How can LLMs generate robot control policies?
GenSwarm: Scalable Multi-Robot Code-Policy Generation and Deployment via Language Models
April 1, 2025
https://arxiv.org/pdf/2503.23875This paper introduces GenSwarm, a system that uses large language models (LLMs) to automatically generate and deploy code-based control policies for groups of robots. Users describe desired swarm behavior in natural language, which GenSwarm translates into executable code for individual robots.
Key points for LLM-based multi-agent systems:
- End-to-end code generation: GenSwarm handles the entire process from natural language input to robot deployment, including task analysis, code generation, simulation, and real-world deployment.
- Multi-agent architecture: The system utilizes multiple LLM agents with specialized roles (constraint analysis, code generation, code review, feedback analysis).

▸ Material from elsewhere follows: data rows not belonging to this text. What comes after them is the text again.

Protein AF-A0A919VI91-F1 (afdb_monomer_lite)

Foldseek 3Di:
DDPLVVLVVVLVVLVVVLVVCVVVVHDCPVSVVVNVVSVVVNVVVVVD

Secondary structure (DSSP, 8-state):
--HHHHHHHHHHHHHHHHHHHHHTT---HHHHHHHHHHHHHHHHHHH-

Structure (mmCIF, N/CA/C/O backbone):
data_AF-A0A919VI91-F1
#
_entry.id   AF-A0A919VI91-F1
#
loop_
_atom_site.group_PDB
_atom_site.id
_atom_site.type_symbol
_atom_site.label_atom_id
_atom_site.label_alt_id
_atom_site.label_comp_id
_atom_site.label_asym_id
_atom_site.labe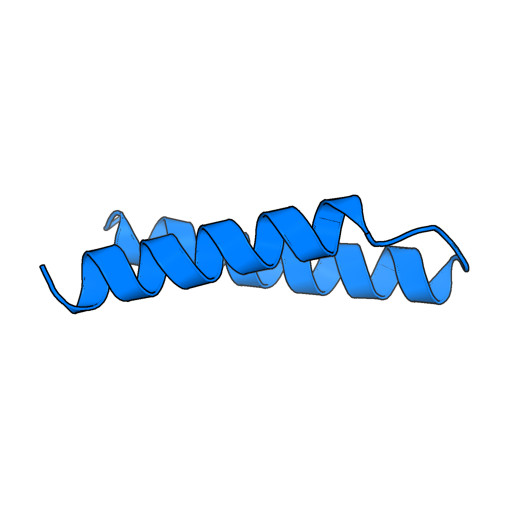l_entity_id
_atom_site.label_seq_id
_atom_site.pdbx_PDB_ins_code
_atom_site.Cartn_x
_atom_site.Cartn_y
_atom_site.Cartn_z
_atom_site.occupancy
_atom_site.B_iso_or_equiv
_atom_site.auth_seq_id
_atom_site.auth_comp_id
_atom_site.auth_asym_id
_atom_site.auth_atom_id
_atom_site.pdbx_PDB_model_num
ATOM 1 N N . MET A 1 1 ? -19.743 -7.845 2.635 1.00 56.97 1 MET A N 1
ATOM 2 C CA . MET A 1 1 ? -18.309 -7.756 2.979 1.00 56.97 1 MET A CA 1
ATOM 3 C C . MET A 1 1 ? -18.159 -6.685 4.044 1.00 56.97 1 MET A C 1
ATOM 5 O O . MET A 1 1 ? -19.018 -5.816 4.114 1.00 56.97 1 MET A O 1
ATOM 9 N N . THR A 1 2 ? -17.178 -6.796 4.937 1.00 83.25 2 THR A N 1
ATOM 10 C CA . THR A 1 2 ? -16.868 -5.723 5.892 1.00 83.25 2 THR A CA 1
ATOM 11 C C . THR A 1 2 ? -15.880 -4.760 5.245 1.00 83.25 2 THR A C 1
ATOM 13 O O . THR A 1 2 ? -15.017 -5.193 4.486 1.00 83.25 2 THR A O 1
ATOM 16 N N . LYS A 1 3 ? -15.973 -3.474 5.587 1.00 87.81 3 LYS A N 1
ATOM 17 C CA . LYS A 1 3 ? -15.067 -2.421 5.106 1.00 87.81 3 LYS A CA 1
ATOM 18 C C . LYS A 1 3 ? -13.588 -2.768 5.330 1.00 87.81 3 LYS A C 1
ATOM 20 O O . LYS A 1 3 ? -12.752 -2.539 4.466 1.00 87.81 3 LYS A O 1
ATOM 25 N N . LEU A 1 4 ? -13.276 -3.419 6.452 1.00 91.56 4 LEU A N 1
ATOM 26 C CA . LEU A 1 4 ? -11.933 -3.928 6.733 1.00 91.56 4 LEU A CA 1
ATOM 27 C C . LEU A 1 4 ? -11.452 -4.964 5.705 1.00 91.56 4 LEU A C 1
ATOM 29 O O . LEU A 1 4 ? -10.301 -4.922 5.285 1.00 91.56 4 LEU A O 1
ATOM 33 N N . LYS A 1 5 ? -12.328 -5.890 5.299 1.00 92.56 5 LYS A N 1
ATOM 34 C CA . LYS A 1 5 ? -11.984 -6.941 4.336 1.00 92.56 5 LYS A CA 1
ATOM 35 C C . LYS A 1 5 ? -11.721 -6.359 2.946 1.00 92.56 5 LYS A C 1
ATOM 37 O O . LYS A 1 5 ? -10.800 -6.807 2.278 1.00 92.56 5 LYS A O 1
ATOM 42 N N . GLU A 1 6 ? -12.488 -5.347 2.548 1.00 94.44 6 GLU A N 1
ATOM 43 C CA . GLU A 1 6 ? -12.283 -4.630 1.281 1.00 94.44 6 GLU A CA 1
ATOM 44 C C . GLU A 1 6 ? -10.921 -3.925 1.255 1.00 94.44 6 GLU A C 1
ATOM 46 O O . GLU A 1 6 ? -10.180 -4.0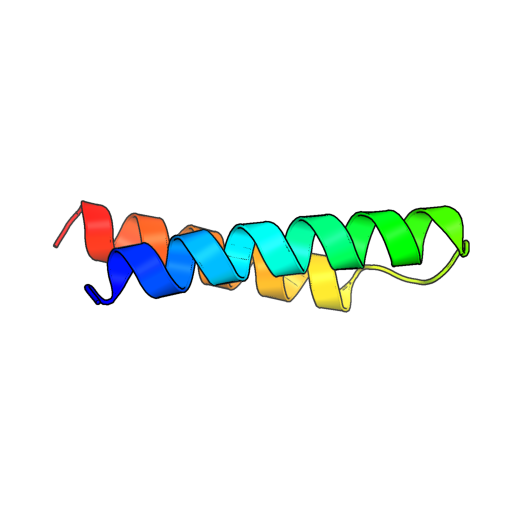57 0.285 1.00 94.44 6 GLU A O 1
ATOM 51 N N . LEU A 1 7 ? -10.536 -3.269 2.356 1.00 95.44 7 LEU A N 1
ATOM 52 C CA . LEU A 1 7 ? -9.219 -2.640 2.477 1.00 95.44 7 LEU A CA 1
ATOM 53 C C . LEU A 1 7 ? -8.070 -3.665 2.457 1.00 95.44 7 LEU A C 1
ATOM 55 O O . LEU A 1 7 ? -7.024 -3.419 1.858 1.00 95.44 7 LEU A O 1
ATOM 59 N N . GLU A 1 8 ? -8.240 -4.820 3.109 1.00 94.56 8 GLU A N 1
ATOM 60 C CA . GLU A 1 8 ? -7.240 -5.896 3.084 1.00 94.56 8 GLU A CA 1
ATOM 61 C C . GLU A 1 8 ? -7.088 -6.506 1.678 1.00 94.56 8 GLU A C 1
ATOM 63 O O . GLU A 1 8 ? -5.962 -6.773 1.253 1.00 94.56 8 GLU A O 1
ATOM 68 N N . GLU A 1 9 ? -8.186 -6.677 0.935 1.00 96.50 9 GLU A N 1
ATOM 69 C CA . GLU A 1 9 ? -8.163 -7.122 -0.466 1.00 96.50 9 GLU A CA 1
ATOM 70 C C . GLU A 1 9 ? -7.480 -6.081 -1.374 1.00 96.50 9 GLU A C 1
ATOM 72 O O . GLU A 1 9 ? -6.577 -6.430 -2.141 1.00 96.50 9 GLU A O 1
ATOM 77 N N . GLU A 1 10 ? -7.813 -4.796 -1.223 1.00 95.94 10 GLU A N 1
ATOM 78 C CA . GLU A 1 10 ? -7.187 -3.696 -1.967 1.00 95.94 10 GLU A CA 1
ATOM 79 C C . GLU A 1 10 ? -5.672 -3.623 -1.715 1.00 95.94 10 GLU A C 1
ATOM 81 O O . GLU A 1 10 ? -4.876 -3.471 -2.647 1.00 95.94 10 GLU A O 1
ATOM 86 N N . LEU A 1 11 ? -5.239 -3.813 -0.465 1.00 97.12 11 LEU A N 1
ATOM 87 C CA . LEU A 1 11 ? -3.821 -3.831 -0.113 1.00 97.12 11 LEU A CA 1
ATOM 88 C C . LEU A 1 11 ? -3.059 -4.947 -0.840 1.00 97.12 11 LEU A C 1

- Scalability: GenSwarm's software framework using Ansible and Docker allows for automated deployment across large numbers of robots.
- Adaptability: The system can regenerate code for new or changed tasks on demand.
- Zero-shot learning: GenSwarm generates code without needing prior examples.
- Multi-modal feedback: Video analysis via VLMs and human feedback inform policy refinement.
- Code-as-policy: This approach promotes reproducibility, interpretability, and efficient execution on resource-constrained robots.